Two aspects of the Google case that fascinate Gilbert are that Google misrepresented its practices in its privacy policy, and the company misrepresented its compliance with the Self-Regulatory Code of Conduct of the Network Advertising Initiative.

"Companies have to look not only at whether they comply with their privacy policy as published on their website, but they also have to make sure that they comply with other promises they make otherwise," Gilbert says.

A privacy policy is just the first step, she emphasizes, and, as the Google case shows, companies need to place more effort into their privacy programs. Instead of cutting and pasting a policy and posting it to their website, companies need to take the initiative, "determining what [they're] doing and having a privacy statement that reflects what the actual practices of the company are."

In an interview about the legal ramifications of the Google case, Gilbert discusses:

  • The FTC's message in cracking down on Google;
  • How organizations need to respond to this case;
  • The important takeaways for privacy professionals.

Gilbert has extensive experience with data privacy and security issues as well as Internet, e-business and information technology law. Her clients include Fortune 500 and other global corporations, as well as emerging technology start-ups. She advises companies on how to strategically manage their privacy, security, electronic workplace and e-business risks; develop and implement information privacy and security strategies and compliance programs; and integrate privacy and security in mergers and acquisitions, outsourcing, marketing and other relations.

She regularly addresses a wide range of privacy and security issues, including compliance with HIPAA, COPPA, CAN SPAM and security breach disclosure laws; implementation of FTC or HIPAA security safeguards; U.S. Department of Commerce Safe Harbor self-certification; compliance with foreign data protection laws (Western Europe, North America and Asia Pacific); and cross-border data flow issues.

FTC Google Action

TOM FIELD: I would like to hear your immediate reaction to the news of this assessment, and I know you've got a particularly unique angle that you're concerned about.

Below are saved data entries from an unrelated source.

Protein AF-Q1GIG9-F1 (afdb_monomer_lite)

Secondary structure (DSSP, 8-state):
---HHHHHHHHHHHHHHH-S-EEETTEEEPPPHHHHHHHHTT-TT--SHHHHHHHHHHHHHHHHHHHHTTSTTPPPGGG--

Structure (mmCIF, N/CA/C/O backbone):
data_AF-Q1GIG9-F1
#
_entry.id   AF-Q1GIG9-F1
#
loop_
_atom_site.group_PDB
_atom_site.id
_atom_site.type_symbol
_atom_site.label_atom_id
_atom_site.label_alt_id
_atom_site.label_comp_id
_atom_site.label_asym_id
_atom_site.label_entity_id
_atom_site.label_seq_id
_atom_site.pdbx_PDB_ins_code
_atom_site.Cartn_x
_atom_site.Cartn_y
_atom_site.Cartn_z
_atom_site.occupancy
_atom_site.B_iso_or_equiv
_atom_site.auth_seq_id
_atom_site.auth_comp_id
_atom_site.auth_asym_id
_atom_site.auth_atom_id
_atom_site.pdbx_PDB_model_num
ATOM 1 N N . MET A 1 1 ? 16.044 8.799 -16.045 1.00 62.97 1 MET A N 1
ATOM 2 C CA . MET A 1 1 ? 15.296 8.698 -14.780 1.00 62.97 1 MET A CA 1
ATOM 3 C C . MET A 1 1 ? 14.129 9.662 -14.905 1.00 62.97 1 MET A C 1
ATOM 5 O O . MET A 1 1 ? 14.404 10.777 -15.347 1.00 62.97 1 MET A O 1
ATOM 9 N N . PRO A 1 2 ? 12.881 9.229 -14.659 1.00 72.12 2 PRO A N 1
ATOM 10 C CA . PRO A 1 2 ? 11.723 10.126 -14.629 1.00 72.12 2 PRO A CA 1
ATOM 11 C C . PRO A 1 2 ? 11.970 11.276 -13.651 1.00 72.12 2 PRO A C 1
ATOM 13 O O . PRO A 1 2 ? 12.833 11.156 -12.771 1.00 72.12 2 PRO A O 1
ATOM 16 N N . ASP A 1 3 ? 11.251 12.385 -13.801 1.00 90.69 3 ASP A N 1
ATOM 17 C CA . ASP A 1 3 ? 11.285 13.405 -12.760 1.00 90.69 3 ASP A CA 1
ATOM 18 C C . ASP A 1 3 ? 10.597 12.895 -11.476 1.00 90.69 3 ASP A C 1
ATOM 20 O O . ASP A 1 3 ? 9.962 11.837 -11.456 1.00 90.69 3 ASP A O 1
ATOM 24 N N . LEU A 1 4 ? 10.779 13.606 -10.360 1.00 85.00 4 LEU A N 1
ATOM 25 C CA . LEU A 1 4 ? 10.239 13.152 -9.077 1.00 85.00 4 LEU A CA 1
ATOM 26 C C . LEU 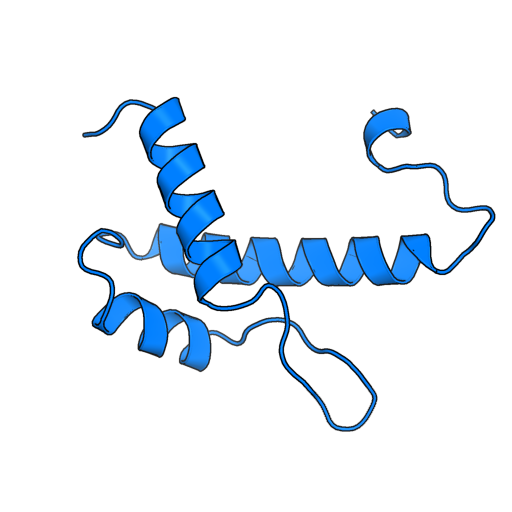A 1 4 ? 8.702 13.084 -9.090 1.00 85.00 4 LEU A C 1
ATOM 28 O O . LEU A 1 4 ? 8.143 12.199 -8.449 1.00 85.00 4 LEU A O 1
ATOM 32 N N . SER A 1 5 ? 8.035 13.991 -9.808 1.00 89.38 5 SER A N 1
ATOM 33 C CA . SER A 1 5 ? 6.573 14.026 -9.934 1.00 89.38 5 SER A CA 1
ATOM 34 C C . SER A 1 5 ? 6.040 12.820 -10.701 1.00 89.38 5 SER A C 1
ATOM 36 O O . SER A 1 5 ? 5.182 12.110 -10.183 1.00 89.38 5 SER A O 1
ATOM 38 N N . ASP A 1 6 ? 6.603 12.526 -11.870 1.00 91.94 6 ASP A N 1
ATOM 39 C CA . ASP A 1 6 ? 6.272 11.366 -12.697 1.00 91.94 6 ASP A CA 1
ATOM 40 C C . ASP A 1 6 ? 6.449 10.074 -11.897 1.00 91.94 6 ASP A C 1
ATOM 42 O O . ASP A 1 6 ? 5.633 9.153 -11.948 1.00 91.94 6 ASP A O 1
ATOM 46 N N . TYR A 1 7 ? 7.527 10.016 -11.115 1.00 91.19 7 TYR A N 1
ATOM 47 C CA . TYR A 1 7 ? 7.848 8.864 -10.294 1.00 91.19 7 TYR A CA 1
ATOM 48 C C . TYR A 1 7 ? 6.868 8.682 -9.123 1.00 91.19 7 TYR A C 1
ATOM 50 O O . TYR A 1 7 ? 6.455 7.563 -8.814 1.00 91.19 7 TYR A O 1
ATOM 58 N N . GLN A 1 8 ? 6.454 9.779 -8.484 1.00 93.31 8 GLN A N 1
ATOM 59 C CA . GLN A 1 8 ? 5.417 9.768 -7.451 1.00 93.31 8 GLN A CA 1
ATOM 60 C C . GLN A 1 8 ? 4.063 9.334 -8.014 1.00 93.31 8 GLN A C 1
ATOM 62 O O . GLN A 1 8 ? 3.389 8.507 -7.401 1.00 93.31 8 GLN A O 1
ATOM 67 N N . GLU A 1 9 ? 3.675 9.853 -9.179 1.00 95.31 9 GLU A N 1
ATOM 68 C CA . GLU A 1 9 ? 2.436 9.472 -9.856 1.00 95.31 9 GLU A CA 1
ATOM 69 C C . GLU A 1 9 ? 2.440 7.992 -10.244 1.00 95.31 9 GLU A C 1
ATOM 71 O O . GLU A 1 9 ? 1.451 7.294 -10.016 1.00 95.31 9 GLU A O 1
ATOM 76 N N . MET A 1 10 ? 3.565 7.490 -10.761 1.00 95.75 10 MET A N 1
ATOM 77 C CA . MET A 1 10 ? 3.754 6.075 -11.078 1.00 95.75 10 MET A CA 1
ATOM 78 C C . MET A 1 10 ? 3.561 5.189 -9.842 1.00 95.75 10 MET A C 1
ATOM 80 O O . MET A 1 10 ? 2.769 4.249 -9.881 1.00 95.75 10 MET A O 1
ATOM 84 N N . LEU A 1 11 ? 4.245 5.494 -8.736 1.00 96.56 11 LEU A N 1
ATOM 85 C CA . LEU A 1 11 ? 4.130 4.728 -7.492 1.00 96.56 11 LEU A CA 1
ATOM 86 C C . LEU A 1 11 ? 2.728 4.801 -6.890 1.00 96.56 11 LEU A C 1
ATOM 88 O O . LEU A 1 11 ? 2.210 3.801 -6.396 1.00 96.56 11 LEU A O 1
ATOM 92 N N . TRP A 1 12 ? 2.105 5.979 -6.938 1.00 97.06 12 TRP A N 1
ATOM 93 C CA . TRP A 1 12 ? 0.740 6.163 -6.468 1.00 97.06 12 TRP A CA 1
ATOM 94 C C . TRP A 1 12 ? -0.247 5.335 -7.291 1.00 97.06 12 TRP A C 1
ATOM 96 O O . TRP A 1 12 ? -1.092 4.646 -6.721 1.00 97.06 12 TRP A O 1
ATOM 106 N N . ARG A 1 13 ? -0.102 5.332 -8.621 1.00 97.31 13 ARG A N 1
ATOM 107 C CA . ARG A 1 13 ? -0.903 4.483 -9.508 1.00 97.31 13 ARG A CA 1
ATOM 108 C C . ARG A 1 13 ? -0.696 3.006 -9.184 1.00 97.31 13 ARG A C 1
ATOM 110 O O . ARG A 1 13 ? -1.681 2.308 -8.963 1.00 97.31 13 ARG A O 1
ATOM 117 N N . ALA A 1 14 ? 0.555 2.559 -9.080 1.00 97.44 14 ALA A N 1
ATOM 118 C CA . ALA A 1 14 ? 0.886 1.178 -8.741 1.00 97.44 14 ALA A CA 1
ATOM 119 C C . ALA A 1 14 ? 0.258 0.745 -7.405 1.00 97.44 14 ALA A C 1
ATOM 121 O O . ALA A 1 14 ? -0.317 -0.336 -7.309 1.00 97.44 14 ALA A O 1
ATOM 122 N N . PHE A 1 15 ? 0.295 1.616 -6.391 1.00 97.94 15 PHE A N 1
ATOM 123 C CA . PHE A 1 15 ? -0.324 1.374 -5.088 1.00 97.94 15 PHE A CA 1
ATOM 124 C C . PHE A 1 15 ? -1.849 1.213 -5.159 1.00 97.94 15 PHE A C 1
ATOM 126 O O . PHE A 1 15 ? -2.421 0.359 -4.480 1.00 97.94 15 PHE A O 1
ATOM 133 N N . LEU A 1 16 ? -2.519 2.018 -5.986 1.00 97.19 16 LEU A N 1
ATOM 134 C CA . LEU A 1 16 ? -3.961 1.902 -6.195 1.00 97.19 16 LEU A CA 1
ATOM 135 C C . LEU A 1 16 ? -4.332 0.654 -7.007 1.00 97.19 16 LEU A C 1
ATOM 137 O O . LEU A 1 16 ? -5.356 0.037 -6.719 1.00 97.19 16 LEU A O 1
ATOM 141 N N . GLU A 1 17 ? -3.513 0.274 -7.988 1.00 96.50 17 GLU A N 1
ATOM 142 C CA . GLU A 1 17 ? -3.745 -0.887 -8.854 1.00 96.50 17 GLU A CA 1
ATOM 143 C C . GLU A 1 17 ? -3.566 -2.224 -8.128 1.00 96.50 17 GLU A C 1
ATOM 145 O O . GLU A 1 17 ? -4.417 -3.102 -8.263 1.00 96.50 17 GLU A O 1
ATOM 150 N N . VAL A 1 18 ? -2.497 -2.379 -7.336 1.00 95.56 18 VAL A N 1
ATOM 151 C CA . VAL A 1 18 ? -2.284 -3.592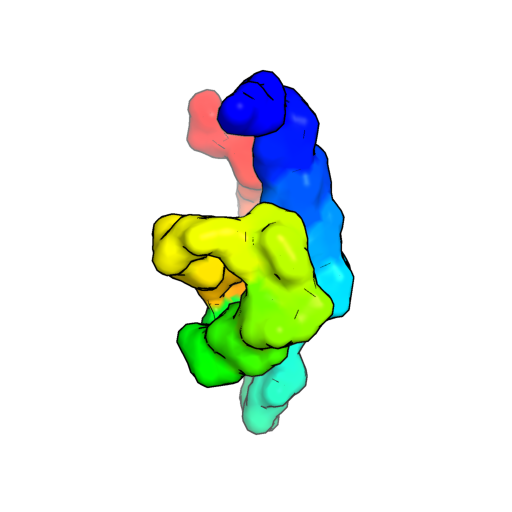 -6.521 1.00 95.56 18 VAL A CA 1
ATOM 152 C C . VAL A 1 18 ? -3.337 -3.729 -5.412 1.00 95.56 18 VAL A C 1
ATOM 154 O O . VAL A 1 18 ? -3.620 -4.830 -4.944 1.00 95.56 18 VAL A O 1
ATOM 157 N N . GLY A 1 19 ? -3.952 -2.610 -5.018 1.00 96.00 19 GLY A N 1
ATOM 158 C CA . GLY A 1 19 ? -4.919 -2.528 -3.933 1.00 96.00 19 GLY A CA 1
ATOM 159 C C . GLY A 1 19 ? -4.252 -2.124 -2.611 1.00 96.00 19 GLY A C 1
ATOM 160 O O . GLY A 1 19 ? -3.329 -2.797 -2.163 1.00 96.00 19 GLY A O 1
ATOM 161 N N . PRO A 1 20 ? -4.727 -1.075 -1.912 1.00 96.62 20 PRO A N 1
ATOM 162 C CA . PRO A 1 20 ? -4.079 -0.582 -0.691 1.00 96.62 20 PRO A CA 1
ATOM 163 C C . PRO A 1 20 ? -4.002 -1.582 0.472 1.00 96.62 20 PRO A C 1
ATOM 165 O O . PRO A 1 20 ? -3.192 -1.399 1.381 1.00 96.62 20 PRO A O 1
ATOM 168 N N . THR A 1 21 ? -4.862 -2.604 0.483 1.00 98.06 21 THR A N 1
ATOM 169 C CA . THR A 1 21 ? -5.020 -3.610 1.548 1.00 98.06 21 THR A CA 1
ATOM 170 C C . THR A 1 21 ? -5.578 -4.914 0.980 1.00 98.06 21 THR A C 1
ATOM 172 O O . THR A 1 21 ? -6.225 -4.906 -0.065 1.00 98.06 21 THR A O 1
ATOM 175 N N . LEU A 1 22 ? -5.437 -6.011 1.723 1.00 96.94 22 LEU A N 1
ATOM 176 C CA . LEU A 1 22 ? -6.001 -7.325 1.401 1.00 96.94 22 LEU A CA 1
ATOM 177 C C . LEU A 1 22 ? -7.054 -7.752 2.429 1.00 96.94 22 LEU A C 1
ATOM 179 O O . LEU A 1 22 ? -6.977 -7.344 3.589 1.00 96.94 22 LEU A O 1
ATOM 183 N N . PRO A 1 23 ? -8.017 -8.611 2.057 1.00 95.94 23 PRO A N 1
ATOM 184 C CA . PRO A 1 23 ? -8.904 -9.235 3.029 1.00 95.94 23 PRO A CA 1
ATOM 185 C C . PRO A 1 23 ? -8.131 -10.240 3.896 1.00 95.94 23 PRO A C 1
ATOM 187 O O . PRO A 1 23 ? -7.478 -11.150 3.390 1.00 95.94 23 PRO A O 1
ATOM 190 N N . GLY A 1 24 ? -8.234 -10.103 5.215 1.00 95.38 24 GLY A N 1
ATOM 191 C CA . GLY A 1 24 ? -7.741 -11.064 6.199 1.00 95.38 24 GLY A CA 1
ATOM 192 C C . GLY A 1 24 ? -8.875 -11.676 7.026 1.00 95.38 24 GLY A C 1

FRANCOISE GILBERT: Not really concerned about, but I think it opens new ways for us to think about compliance with privacy. Very frequently, we look at privacy as something that's expressed in the official privacy statement that's published on a website. And with this case, one of the aspects of the FTC complaint touches on something else, another aspect of privacy, and I think that this is something very interesting to look at. Beyond the hype of the fine and the fact that Google was fined for repeated violations - which is more or less a Google matter - I think that we as lawyers need to read beyond that and see the aspects of this case that apply directly to our clients. Beyond the fact that if you're a repeat offender you may be facing a huge fine, what should you be doing for not being in trouble?

In the complaint that the FTC filed in connection with this second case, there were two aspects. One had to do with the fact that Google misrepresented its practices in its privacy policy, which is what many commentators are focusing on. But the other aspect was that the FTC also looked at the representations that Google made about its compliance with the Self-Regulatory Code of Conduct of the Network Advertising Initiative, which is known as the NAI. In its website, or publications, Google had indicated that it was a member of the NAI and that it would comply with the Self-Regulatory Code of Conduct of the NAI. Actually, according to the Federal Trade Commission, it didn't do that. That failure to comply with the code of conduct of the NAI became one of the counts in the complaint that the FTC filed in this Google case.

So what does it mean in practice? That means that companies have to look not only at whether they comply with their privacy policy as published on their website, but they also have to make sure that they comply with other promises they make otherwise. So in Google-one, we had the notion that Google was not complying with its representation of it's compliance with the Safe Harbor principle, and now in Google-two we have the same notion again but this time focusing on the fact that Google did not comply with the regulatory code of conduct of the NAI. That's a very important angle. Look at a company's privacy representation beyond the actual privacy policy, in other things that the company is doing and other representations that the company is making.

Why Google?

FIELD: That's a great point. I would like to talk with you about it some more. Let's take a step back for a moment. Help put this in context for us. The FTC has made significant news that this is the biggest assessment ever against an organization. Why this case?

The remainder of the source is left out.